ABOUT THIS TASK | Below are the records; extract from them the line containing "ATOM 184 C CA" to the line containing "ATOM 236 C C", both lines included, exactly and with no pictures.

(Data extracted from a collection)
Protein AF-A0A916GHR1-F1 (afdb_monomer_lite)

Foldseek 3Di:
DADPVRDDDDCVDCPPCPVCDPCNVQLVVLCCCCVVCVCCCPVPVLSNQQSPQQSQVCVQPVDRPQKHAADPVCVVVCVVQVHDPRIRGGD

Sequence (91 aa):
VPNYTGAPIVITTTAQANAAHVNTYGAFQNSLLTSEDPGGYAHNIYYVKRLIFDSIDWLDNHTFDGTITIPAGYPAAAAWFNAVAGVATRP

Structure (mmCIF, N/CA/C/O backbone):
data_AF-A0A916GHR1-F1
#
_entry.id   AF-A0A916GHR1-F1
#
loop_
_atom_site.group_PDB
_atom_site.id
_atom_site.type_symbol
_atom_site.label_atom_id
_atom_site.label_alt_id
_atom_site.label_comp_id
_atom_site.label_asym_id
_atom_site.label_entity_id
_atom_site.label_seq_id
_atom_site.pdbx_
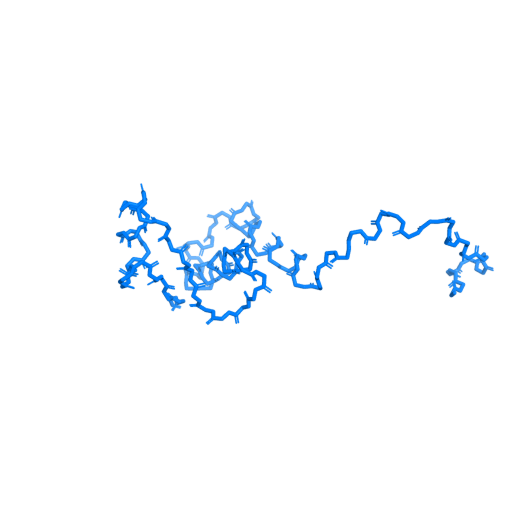PDB_ins_code
_atom_site.Cartn_x
_atom_site.Cartn_y
_atom_site.Cartn_z
_atom_site.occupancy
_atom_site.B_iso_or_equiv
_atom_site.auth_seq_id
_atom_site.auth_comp_id
_atom_site.auth_asym_id
_atom_site.auth_atom_id
_atom_site.pdbx_PDB_model_num
ATOM 1 N N . VAL A 1 1 ? 25.327 -1.483 -24.739 1.00 51.53 1 VAL A N 1
ATOM 2 C CA . VAL A 1 1 ? 24.462 -0.450 -25.358 1.00 51.53 1 VAL A CA 1
ATOM 3 C C . VAL A 1 1 ? 25.219 0.872 -25.279 1.00 51.53 1 VAL A C 1
ATOM 5 O O . VAL A 1 1 ? 25.659 1.178 -24.179 1.00 51.53 1 VAL A O 1
ATOM 8 N N . PRO A 1 2 ? 25.500 1.583 -26.385 1.00 57.34 2 PRO A N 1
ATOM 9 C CA . PRO A 1 2 ? 26.144 2.902 -26.339 1.00 57.34 2 PRO A CA 1
ATOM 10 C C . PRO A 1 2 ? 25.193 3.940 -25.733 1.00 57.34 2 PRO A C 1
ATOM 12 O O . PRO A 1 2 ? 23.983 3.848 -25.940 1.00 57.34 2 PRO A O 1
ATOM 15 N N . ASN A 1 3 ? 25.714 4.922 -24.998 1.00 68.12 3 ASN A N 1
ATOM 16 C CA . ASN A 1 3 ? 24.916 6.094 -24.631 1.00 68.12 3 ASN A CA 1
ATOM 17 C C . ASN A 1 3 ? 24.816 7.070 -25.824 1.00 68.12 3 ASN A C 1
ATOM 19 O O . ASN A 1 3 ? 25.475 6.895 -26.851 1.00 68.12 3 ASN A O 1
ATOM 23 N N . TYR A 1 4 ? 24.031 8.138 -25.679 1.00 72.62 4 TYR A N 1
ATOM 24 C CA . TYR A 1 4 ? 23.859 9.161 -26.722 1.00 72.62 4 TYR A CA 1
ATOM 25 C C . TYR A 1 4 ? 25.134 9.950 -27.068 1.00 72.62 4 TYR A C 1
ATOM 27 O O . TYR A 1 4 ? 25.135 10.696 -28.042 1.00 72.62 4 TYR A O 1
ATOM 35 N N . THR A 1 5 ? 26.225 9.787 -26.314 1.00 82.25 5 THR A N 1
ATOM 36 C CA . THR A 1 5 ? 27.531 10.385 -26.631 1.00 82.25 5 THR A CA 1
ATOM 37 C C . THR A 1 5 ? 28.474 9.407 -27.336 1.00 82.25 5 THR A C 1
ATOM 39 O O . THR A 1 5 ? 29.634 9.736 -27.568 1.00 82.25 5 THR A O 1
ATOM 42 N N . GLY A 1 6 ? 27.996 8.205 -27.684 1.00 79.62 6 GLY A N 1
ATOM 43 C CA . GLY A 1 6 ? 28.793 7.163 -28.334 1.00 79.62 6 GLY A CA 1
ATOM 44 C C . GLY A 1 6 ? 29.844 6.531 -27.419 1.00 79.62 6 GLY A C 1
ATOM 45 O O . GLY A 1 6 ? 30.659 5.735 -27.883 1.00 79.62 6 GLY A O 1
ATOM 46 N N . ALA A 1 7 ? 29.834 6.856 -26.123 1.00 81.25 7 ALA A N 1
ATOM 47 C CA . ALA A 1 7 ? 30.764 6.288 -25.166 1.00 81.25 7 ALA A CA 1
ATOM 48 C C . ALA A 1 7 ? 30.353 4.846 -24.812 1.00 81.25 7 ALA A C 1
ATOM 50 O O . ALA A 1 7 ? 29.159 4.563 -24.625 1.00 81.25 7 ALA A O 1
ATOM 51 N N . PRO A 1 8 ? 31.321 3.919 -24.693 1.00 76.50 8 PRO A N 1
ATOM 52 C CA . PRO A 1 8 ? 31.038 2.570 -24.236 1.00 76.50 8 PRO A CA 1
ATOM 53 C C . PRO A 1 8 ? 30.546 2.616 -22.785 1.00 76.50 8 PRO A C 1
ATOM 55 O O . PRO A 1 8 ? 31.277 3.010 -21.879 1.00 76.50 8 PRO A O 1
ATOM 58 N N . ILE A 1 9 ? 29.298 2.197 -22.558 1.00 77.94 9 ILE A N 1
ATOM 59 C CA . ILE A 1 9 ? 28.802 1.932 -21.207 1.00 77.94 9 ILE A CA 1
ATOM 60 C C . ILE A 1 9 ? 29.462 0.633 -20.737 1.00 77.94 9 ILE A C 1
ATOM 62 O O . ILE A 1 9 ? 29.067 -0.461 -21.148 1.00 77.94 9 ILE A O 1
ATOM 66 N N . VAL A 1 10 ? 30.481 0.765 -19.889 1.00 73.19 10 VAL A N 1
ATOM 67 C CA . VAL A 1 10 ? 31.099 -0.354 -19.174 1.00 73.19 10 VAL A CA 1
ATOM 68 C C . VAL A 1 10 ? 30.316 -0.562 -17.882 1.00 73.19 10 VAL A C 1
ATOM 70 O O . VAL A 1 10 ? 30.394 0.245 -16.959 1.00 73.19 10 VAL A O 1
ATOM 73 N N . ILE A 1 11 ? 29.518 -1.628 -17.829 1.00 70.12 11 ILE A N 1
ATOM 74 C CA
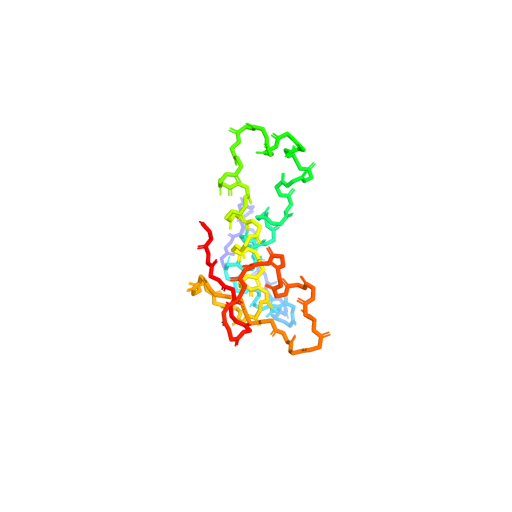 . ILE A 1 11 ? 28.811 -2.032 -16.610 1.00 70.12 11 ILE A CA 1
ATOM 75 C C . ILE A 1 11 ? 29.819 -2.783 -15.739 1.00 70.12 11 ILE A C 1
ATOM 77 O O . ILE A 1 11 ? 30.042 -3.976 -15.923 1.00 70.12 11 ILE A O 1
ATOM 81 N N . THR A 1 12 ? 30.481 -2.066 -14.832 1.00 72.94 12 THR A N 1
ATOM 82 C CA . THR A 1 12 ? 31.579 -2.617 -14.020 1.00 72.94 12 THR A CA 1
ATOM 83 C C . THR A 1 12 ? 31.081 -3.502 -12.875 1.00 72.94 12 THR A C 1
ATOM 85 O O . THR A 1 12 ? 31.818 -4.366 -12.412 1.00 72.94 12 THR A O 1
ATOM 88 N N . THR A 1 13 ? 29.828 -3.333 -12.436 1.00 63.81 13 THR A N 1
ATOM 89 C CA . THR A 1 13 ? 29.153 -4.214 -11.473 1.00 63.81 13 THR A CA 1
ATOM 90 C C . THR A 1 13 ? 27.634 -4.191 -11.691 1.00 63.81 13 THR A C 1
ATOM 92 O O . THR A 1 13 ? 27.039 -3.140 -11.913 1.00 63.81 13 THR A O 1
ATOM 95 N N . THR A 1 14 ? 26.980 -5.348 -11.583 1.00 63.72 14 THR A N 1
ATOM 96 C CA . THR A 1 14 ? 25.521 -5.465 -11.381 1.00 63.72 14 THR A CA 1
ATOM 97 C C . THR A 1 14 ? 25.176 -5.698 -9.908 1.00 63.72 14 THR A C 1
ATOM 99 O O . THR A 1 14 ? 24.036 -5.990 -9.576 1.00 63.72 14 THR A O 1
ATOM 102 N N . ALA A 1 15 ? 26.143 -5.541 -8.997 1.00 57.22 15 ALA A N 1
ATOM 103 C CA . ALA A 1 15 ? 25.973 -5.783 -7.562 1.00 57.22 15 ALA A CA 1
ATOM 104 C C . ALA A 1 15 ? 24.946 -4.843 -6.894 1.00 57.22 15 ALA A C 1
ATOM 106 O O . ALA A 1 15 ? 24.441 -5.158 -5.825 1.00 57.22 15 ALA A O 1
ATOM 107 N N . GLN A 1 16 ? 24.624 -3.716 -7.541 1.00 53.22 16 GLN A N 1
ATOM 108 C CA . GLN A 1 16 ? 23.565 -2.777 -7.145 1.00 53.22 16 GLN A CA 1
ATOM 109 C C . GLN A 1 16 ? 22.305 -2.898 -8.015 1.00 53.22 16 GLN A C 1
ATOM 111 O O . GLN A 1 16 ? 21.377 -2.108 -7.873 1.00 53.22 16 GLN A O 1
ATOM 116 N N . ALA A 1 17 ? 22.232 -3.895 -8.899 1.00 53.84 17 ALA A N 1
ATOM 117 C CA . ALA A 1 17 ? 20.963 -4.346 -9.448 1.00 53.84 17 ALA A CA 1
ATOM 118 C C . ALA A 1 17 ? 20.267 -5.196 -8.379 1.00 53.84 17 ALA A C 1
ATOM 120 O O . ALA A 1 17 ? 19.968 -6.367 -8.595 1.00 53.84 17 ALA A O 1
ATOM 121 N N . ASN A 1 18 ? 19.987 -4.607 -7.211 1.00 54.69 18 ASN A N 1
ATOM 122 C CA . ASN A 1 18 ? 18.772 -5.017 -6.534 1.00 54.69 18 ASN A CA 1
ATOM 123 C C . ASN A 1 18 ? 17.669 -4.665 -7.520 1.00 54.69 18 ASN A C 1
ATOM 125 O O . ASN A 1 18 ? 17.329 -3.500 -7.716 1.00 54.69 18 ASN A O 1
ATOM 129 N N . ALA A 1 19 ? 17.270 -5.702 -8.248 1.00 61.47 19 ALA A N 1
ATOM 130 C CA . ALA A 1 19 ? 16.283 -5.730 -9.296 1.00 61.47 19 ALA A CA 1
ATOM 131 C C . ALA A 1 19 ? 14.935 -5.363 -8.680 1.00 61.47 19 ALA A C 1
ATOM 133 O O . ALA A 1 19 ? 14.091 -6.225 -8.453 1.00 61.47 19 ALA A O 1
ATOM 134 N N . ALA A 1 20 ? 14.768 -4.085 -8.334 1.00 65.00 20 ALA A N 1
ATOM 135 C CA . ALA A 1 20 ? 13.482 -3.537 -7.978 1.00 65.00 20 ALA A CA 1
ATOM 136 C C . ALA A 1 20 ? 12.562 -3.918 -9.131 1.00 65.00 20 ALA A C 1
ATOM 138 O O . ALA A 1 20 ? 12.826 -3.575 -10.289 1.00 65.00 20 ALA A O 1
ATOM 139 N N . HIS A 1 21 ? 11.566 -4.742 -8.819 1.00 74.31 21 HIS A N 1
ATOM 140 C CA . HIS A 1 21 ? 10.608 -5.202 -9.802 1.00 74.31 21 HIS A CA 1
ATOM 141 C C . HIS A 1 21 ? 10.058 -3.976 -10.537 1.00 74.31 21 HIS A C 1
ATOM 143 O O . HIS A 1 21 ? 9.936 -2.902 -9.945 1.00 74.31 21 HIS A O 1
ATOM 149 N N . VAL A 1 22 ? 9.713 -4.106 -11.819 1.00 80.88 22 VAL A N 1
ATOM 150 C CA . VAL A 1 22 ? 9.231 -2.965 -12.626 1.00 80.88 22 VAL A CA 1
ATOM 151 C C . VAL A 1 22 ? 8.072 -2.214 -11.952 1.00 80.88 22 VAL A C 1
ATOM 153 O O . VAL A 1 22 ? 7.941 -1.000 -12.088 1.00 80.88 22 VAL A O 1
ATOM 156 N N . ASN A 1 23 ? 7.294 -2.929 -11.140 1.00 88.06 23 ASN A N 1
ATOM 157 C CA . ASN A 1 23 ? 6.174 -2.390 -10.377 1.00 88.06 23 ASN A CA 1
ATOM 158 C C . ASN A 1 23 ? 6.573 -1.676 -9.077 1.00 88.06 23 ASN A C 1
ATOM 160 O O . ASN A 1 23 ? 5.782 -0.888 -8.575 1.00 88.06 23 ASN A O 1
ATOM 164 N N . THR A 1 24 ? 7.781 -1.884 -8.546 1.00 90.50 24 THR A N 1
ATOM 165 C CA . THR A 1 24 ? 8.252 -1.231 -7.315 1.00 90.50 24 THR A CA 1
ATOM 166 C C . THR A 1 24 ? 8.292 0.286 -7.470 1.00 90.50 24 THR A C 1
ATOM 168 O O . THR A 1 24 ? 7.881 1.007 -6.565 1.00 90.50 24 THR A O 1
ATOM 171 N N . TYR A 1 25 ? 8.730 0.790 -8.629 1.00 89.31 25 TYR A N 1
ATOM 172 C CA . TYR A 1 25 ? 8.717 2.232 -8.888 1.00 89.31 25 TYR A CA 1
ATOM 173 C C . TYR A 1 25 ? 7.289 2.779 -9.036 1.00 89.31 25 TYR A C 1
ATOM 175 O O . TYR A 1 25 ? 6.990 3.852 -8.519 1.00 89.31 25 TYR A O 1
ATOM 183 N N . GLY A 1 26 ? 6.392 2.025 -9.682 1.00 91.06 26 GLY A N 1
ATOM 184 C CA . GLY A 1 26 ? 4.979 2.397 -9.805 1.00 91.06 26 GLY A CA 1
ATOM 185 C C . GLY A 1 26 ? 4.262 2.435 -8.453 1.00 91.06 26 GLY A C 1
ATOM 186 O O . GLY A 1 26 ? 3.581 3.407 -8.143 1.00 91.06 26 GLY A O 1
ATOM 187 N N . ALA A 1 27 ? 4.481 1.428 -7.605 1.00 94.25 27 ALA A N 1
ATOM 188 C CA . ALA A 1 27 ? 3.960 1.398 -6.241 1.00 94.25 27 ALA A CA 1
ATOM 189 C C . ALA A 1 27 ? 4.494 2.569 -5.401 1.00 94.25 27 ALA A C 1
ATOM 191 O O . ALA A 1 27 ? 3.734 3.208 -4.675 1.00 94.25 27 ALA A O 1
ATOM 192 N N . PHE A 1 28 ? 5.778 2.908 -5.552 1.00 92.88 28 PHE A N 1
ATOM 193 C CA . PHE A 1 28 ? 6.356 4.084 -4.908 1.00 92.88 28 PHE A CA 1
ATOM 194 C C . PHE A 1 28 ? 5.698 5.387 -5.385 1.00 92.88 28 PHE A C 1
ATOM 196 O O . PHE A 1 28 ? 5.261 6.175 -4.548 1.00 92.88 28 PHE A O 1
ATOM 203 N N . GLN A 1 29 ? 5
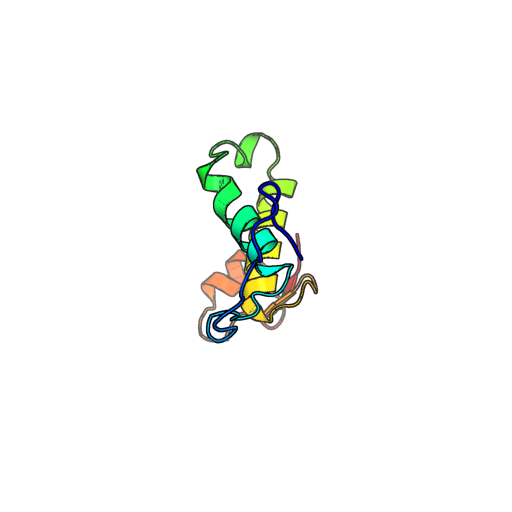.550 5.602 -6.697 1.00 93.38 29 GLN A N 1
ATOM 204 C CA . GLN A 1 29 ? 4.835 6.776 -7.217 1.00 93.38 29 GLN A CA 1
ATOM 205 C C . GLN A 1 29 ? 3.399 6.865 -6.690 1.00 93.38 29 GLN A C 1
ATOM 207 O O . GLN A 1 29 ? 2.976 7.931 -6.249 1.00 93.38 29 GLN A O 1
ATOM 212 N N . ASN A 1 30 ? 2.670 5.747 -6.656 1.00 94.88 30 ASN A N 1
ATOM 213 C CA . ASN A 1 30 ? 1.311 5.708 -6.118 1.00 94.88 30 ASN A CA 1
ATOM 214 C C . ASN A 1 30 ? 1.253 6.159 -4.648 1.00 94.88 30 ASN A C 1
ATOM 216 O O . ASN A 1 30 ? 0.312 6.850 -4.256 1.00 94.88 30 ASN A O 1
ATOM 220 N N . SER A 1 31 ? 2.270 5.817 -3.850 1.00 94.06 31 SER A N 1
ATOM 221 C CA . SER A 1 31 ? 2.359 6.218 -2.440 1.00 94.06 31 SER A CA 1
ATOM 222 C C . SER A 1 31 ? 2.619 7.719 -2.238 1.00 94.06 31 SER A C 1
ATOM 224 O O . SER A 1 31 ? 2.205 8.278 -1.223 1.00 94.06 31 SER A O 1
ATOM 226 N N . LEU A 1 32 ? 3.255 8.392 -3.205 1.00 94.50 32 LEU A N 1
ATOM 227 C CA . LEU A 1 32 ? 3.555 9.829 -3.145 1.00 94.50 32 LEU A CA 1
ATOM 228 C C . LEU A 1 32 ? 2.373 10.723 -3.532 1.00 94.50 32 LEU A C 1
ATOM 230 O O . LEU A 1 32 ? 2.398 11.919 -3.236 1.00 94.50 32 LEU A O 1
ATOM 234 N N . LEU A 1 33 ? 1.327 10.160 -4.143 1.00 91.69 33 LEU A N 1
ATOM 235 C CA . LEU A 1 33 ? 0.210 10.918 -4.708 1.00 91.69 33 LEU A CA 1
ATOM 236 C C . LEU A 1 33 ? -0.391 11.935 -3.733 1.00 91.69 33 LEU A C 1
ATOM 238 O O . LEU A 1 33 ? -0.676 13.058 -4.125 1.00 91.69 33 LEU A O 1
ATOM 242 N N . THR A 1 34 ? -0.582 11.578 -2.463 1.00 89.44 34 THR A N 1
ATOM 243 C CA . THR A 1 34 ? -1.204 12.475 -1.471 1.00 89.44 34 THR A CA 1
ATOM 244 C C . THR A 1 34 ? -0.291 13.611 -1.019 1.00 89.44 34 THR A C 1
ATOM 246 O O . THR A 1 34 ? -0.780 14.606 -0.488 1.00 89.44 34 THR A O 1
ATOM 249 N N . SER A 1 35 ? 1.022 13.481 -1.227 1.00 93.19 35 SER A N 1
ATOM 250 C CA . SER A 1 35 ? 1.978 14.566 -1.004 1.00 93.19 35 SER A CA 1
ATOM 251 C C . SER A 1 35 ? 1.956 15.579 -2.148 1.00 93.19 35 SER A C 1
ATOM 253 O O . SER A 1 35 ? 2.224 16.756 -1.918 1.00 93.19 35 SER A O 1
ATOM 255 N N . GLU A 1 36 ? 1.679 15.127 -3.370 1.00 92.62 36 GLU A N 1
ATOM 256 C CA . GLU A 1 36 ? 1.692 15.953 -4.583 1.00 92.62 36 GLU A CA 1
ATOM 257 C C . GLU A 1 36 ? 0.310 16.552 -4.887 1.00 92.62 36 GLU A C 1
ATOM 259 O O . GLU A 1 36 ? 0.214 17.714 -5.281 1
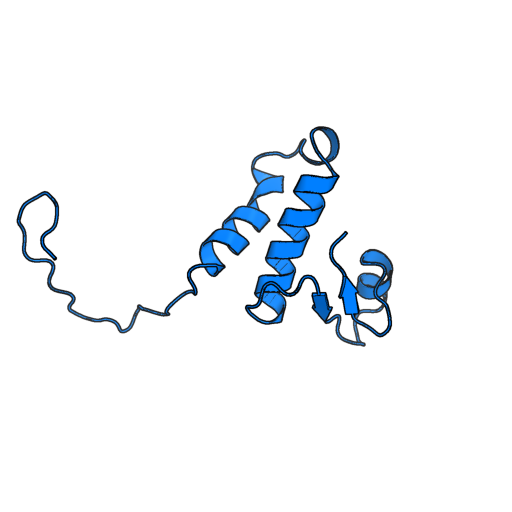.00 92.62 36 GLU A O 1
ATOM 264 N N . ASP A 1 37 ? -0.760 15.794 -4.636 1.00 92.00 37 ASP A N 1
ATOM 265 C CA . ASP A 1 37 ? -2.153 16.241 -4.657 1.00 92.00 37 ASP A CA 1
ATOM 266 C C . ASP A 1 37 ? -2.785 16.102 -3.258 1.00 92.00 37 ASP A C 1
ATOM 268 O O . ASP A 1 37 ? -3.529 15.150 -2.983 1.00 92.00 37 ASP A O 1
ATOM 272 N N . PRO A 1 38 ? -2.543 17.068 -2.351 1.00 90.38 38 PRO A N 1
ATOM 273 C CA . PRO A 1 38 ? -3.159 17.062 -1.026 1.00 90.38 38 PRO A CA 1
ATOM 274 C C . PRO A 1 38 ? -4.688 17.191 -1.095 1.00 90.38 38 PRO A C 1
ATOM 276 O O . PRO A 1 38 ? -5.366 16.855 -0.128 1.00 90.38 38 PRO A O 1
ATOM 279 N N . GLY A 1 39 ? -5.240 17.657 -2.224 1.00 93.12 39 GLY A N 1
ATOM 280 C CA . GLY A 1 39 ? -6.673 17.767 -2.498 1.00 93.12 39 GLY A CA 1
ATOM 281 C C . GLY A 1 39 ? -7.280 16.526 -3.154 1.00 93.12 39 GLY A C 1
ATOM 282 O O . GLY A 1 39 ? -8.467 16.539 -3.479 1.00 93.12 39 GLY A O 1
ATOM 283 N N . GLY A 1 40 ? -6.525 15.435 -3.321 1.00 91.25 40 GLY A N 1
ATOM 284 C CA . GLY A 1 40 ? -7.002 14.225 -3.998 1.00 91.25 40 GLY A CA 1
ATOM 285 C C . GLY A 1 40 ? -8.255 13.617 -3.353 1.00 91.25 40 GLY A C 1
ATOM 286 O O . GLY A 1 40 ? -9.121 13.075 -4.043 1.00 91.25 40 GLY A O 1
ATOM 287 N N . TYR A 1 41 ? -8.417 13.800 -2.039 1.00 90.25 41 TYR A N 1
ATOM 288 C CA . TYR A 1 41 ? -9.627 13.424 -1.300 1.00 90.25 41 TYR A CA 1
ATOM 289 C C . TYR A 1 41 ? -10.874 14.254 -1.673 1.00 90.25 41 TYR A C 1
ATOM 291 O O . TYR A 1 41 ? -11.969 13.941 -1.228 1.00 90.25 41 TYR A O 1
ATOM 299 N N . ALA A 1 42 ? -10.746 15.328 -2.444 1.00 94.81 42 ALA A N 1
ATOM 300 C CA . ALA A 1 42 ? -11.868 16.095 -2.979 1.00 94.81 42 ALA A CA 1
ATOM 301 C C . ALA A 1 42 ? -11.979 15.915 -4.498 1.00 94.81 42 ALA A C 1
ATOM 303 O O . ALA A 1 42 ? -13.082 15.779 -5.020 1.00 94.81 42 ALA A O 1
ATOM 304 N N . HIS A 1 43 ? -10.845 15.867 -5.206 1.00 95.00 43 HIS A N 1
ATOM 305 C CA . HIS A 1 43 ? -10.815 15.744 -6.663 1.00 95.00 43 HIS A CA 1
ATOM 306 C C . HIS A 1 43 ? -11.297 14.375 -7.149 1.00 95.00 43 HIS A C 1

ANSWER TO THE EXERCISE |
ATOM 184 C CA . GLY A 1 26 ? 4.979 2.397 -9.805 1.00 91.06 26 GLY A CA 1
ATOM 185 C C . GLY A 1 26 ? 4.262 2.435 -8.453 1.00 91.06 26 GLY A C 1
ATOM 186 O O . GLY A 1 26 ? 3.581 3.407 -8.143 1.00 91.06 26 GLY A O 1
ATOM 187 N N . ALA A 1 27 ? 4.481 1.428 -7.605 1.00 94.25 27 ALA A N 1
ATOM 188 C CA . ALA A 1 27 ? 3.960 1.398 -6.241 1.00 94.25 27 ALA A CA 1
ATOM 189 C C . ALA A 1 27 ? 4.494 2.569 -5.401 1.00 94.25 27 ALA A C 1
ATOM 191 O O . ALA A 1 27 ? 3.734 3.208 -4.675 1.00 94.25 27 ALA A O 1
ATOM 192 N N . PHE A 1 28 ? 5.778 2.908 -5.552 1.00 92.88 28 PHE A N 1
ATOM 193 C CA . PHE A 1 28 ? 6.356 4.084 -4.908 1.00 92.88 28 PHE A CA 1
ATOM 194 C C . PHE A 1 28 ? 5.698 5.387 -5.385 1.00 92.88 28 PHE A C 1
ATOM 196 O O . PHE A 1 28 ? 5.261 6.175 -4.548 1.00 92.88 28 PHE A O 1
ATOM 203 N N . GLN A 1 29 ? 5
.550 5.602 -6.697 1.00 93.38 29 GLN A N 1
ATOM 204 C CA . GLN A 1 29 ? 4.835 6.776 -7.217 1.00 93.38 29 GLN A CA 1
ATOM 205 C C . GLN A 1 29 ? 3.399 6.865 -6.690 1.00 93.38 29 GLN A C 1
ATOM 207 O O . GLN A 1 29 ? 2.976 7.931 -6.249 1.00 93.38 29 GLN A O 1
ATOM 212 N N . ASN A 1 30 ? 2.670 5.747 -6.656 1.00 94.88 30 ASN A N 1
ATOM 213 C CA . ASN A 1 30 ? 1.311 5.708 -6.118 1.00 94.88 30 ASN A CA 1
ATOM 214 C C . ASN A 1 30 ? 1.253 6.159 -4.648 1.00 94.88 30 ASN A C 1
ATOM 216 O O . ASN A 1 30 ? 0.312 6.850 -4.256 1.00 94.88 30 ASN A O 1
ATOM 220 N N . SER A 1 31 ? 2.270 5.817 -3.850 1.00 94.06 31 SER A N 1
ATOM 221 C CA . SER A 1 31 ? 2.359 6.218 -2.440 1.00 94.06 31 SER A CA 1
ATOM 222 C C . SER A 1 31 ? 2.619 7.719 -2.238 1.00 94.06 31 SER A C 1
ATOM 224 O O . SER A 1 31 ? 2.205 8.278 -1.223 1.00 94.06 31 SER A O 1
ATOM 226 N N . LEU A 1 32 ? 3.255 8.392 -3.205 1.00 94.50 32 LEU A N 1
ATOM 227 C CA . LEU A 1 32 ? 3.555 9.829 -3.145 1.00 94.50 32 LEU A CA 1
ATOM 228 C C . LEU A 1 32 ? 2.373 10.723 -3.532 1.00 94.50 32 LEU A C 1
ATOM 230 O O . LEU A 1 32 ? 2.398 11.919 -3.236 1.00 94.50 32 LEU A O 1
ATOM 234 N N . LEU A 1 33 ? 1.327 10.160 -4.143 1.00 91.69 33 LEU A N 1
ATOM 235 C CA . LEU A 1 33 ? 0.210 10.918 -4.708 1.00 91.69 33 LEU A CA 1
ATOM 236 C C . LEU A 1 33 ? -0.391 11.935 -3.733 1.00 91.69 33 LEU A C 1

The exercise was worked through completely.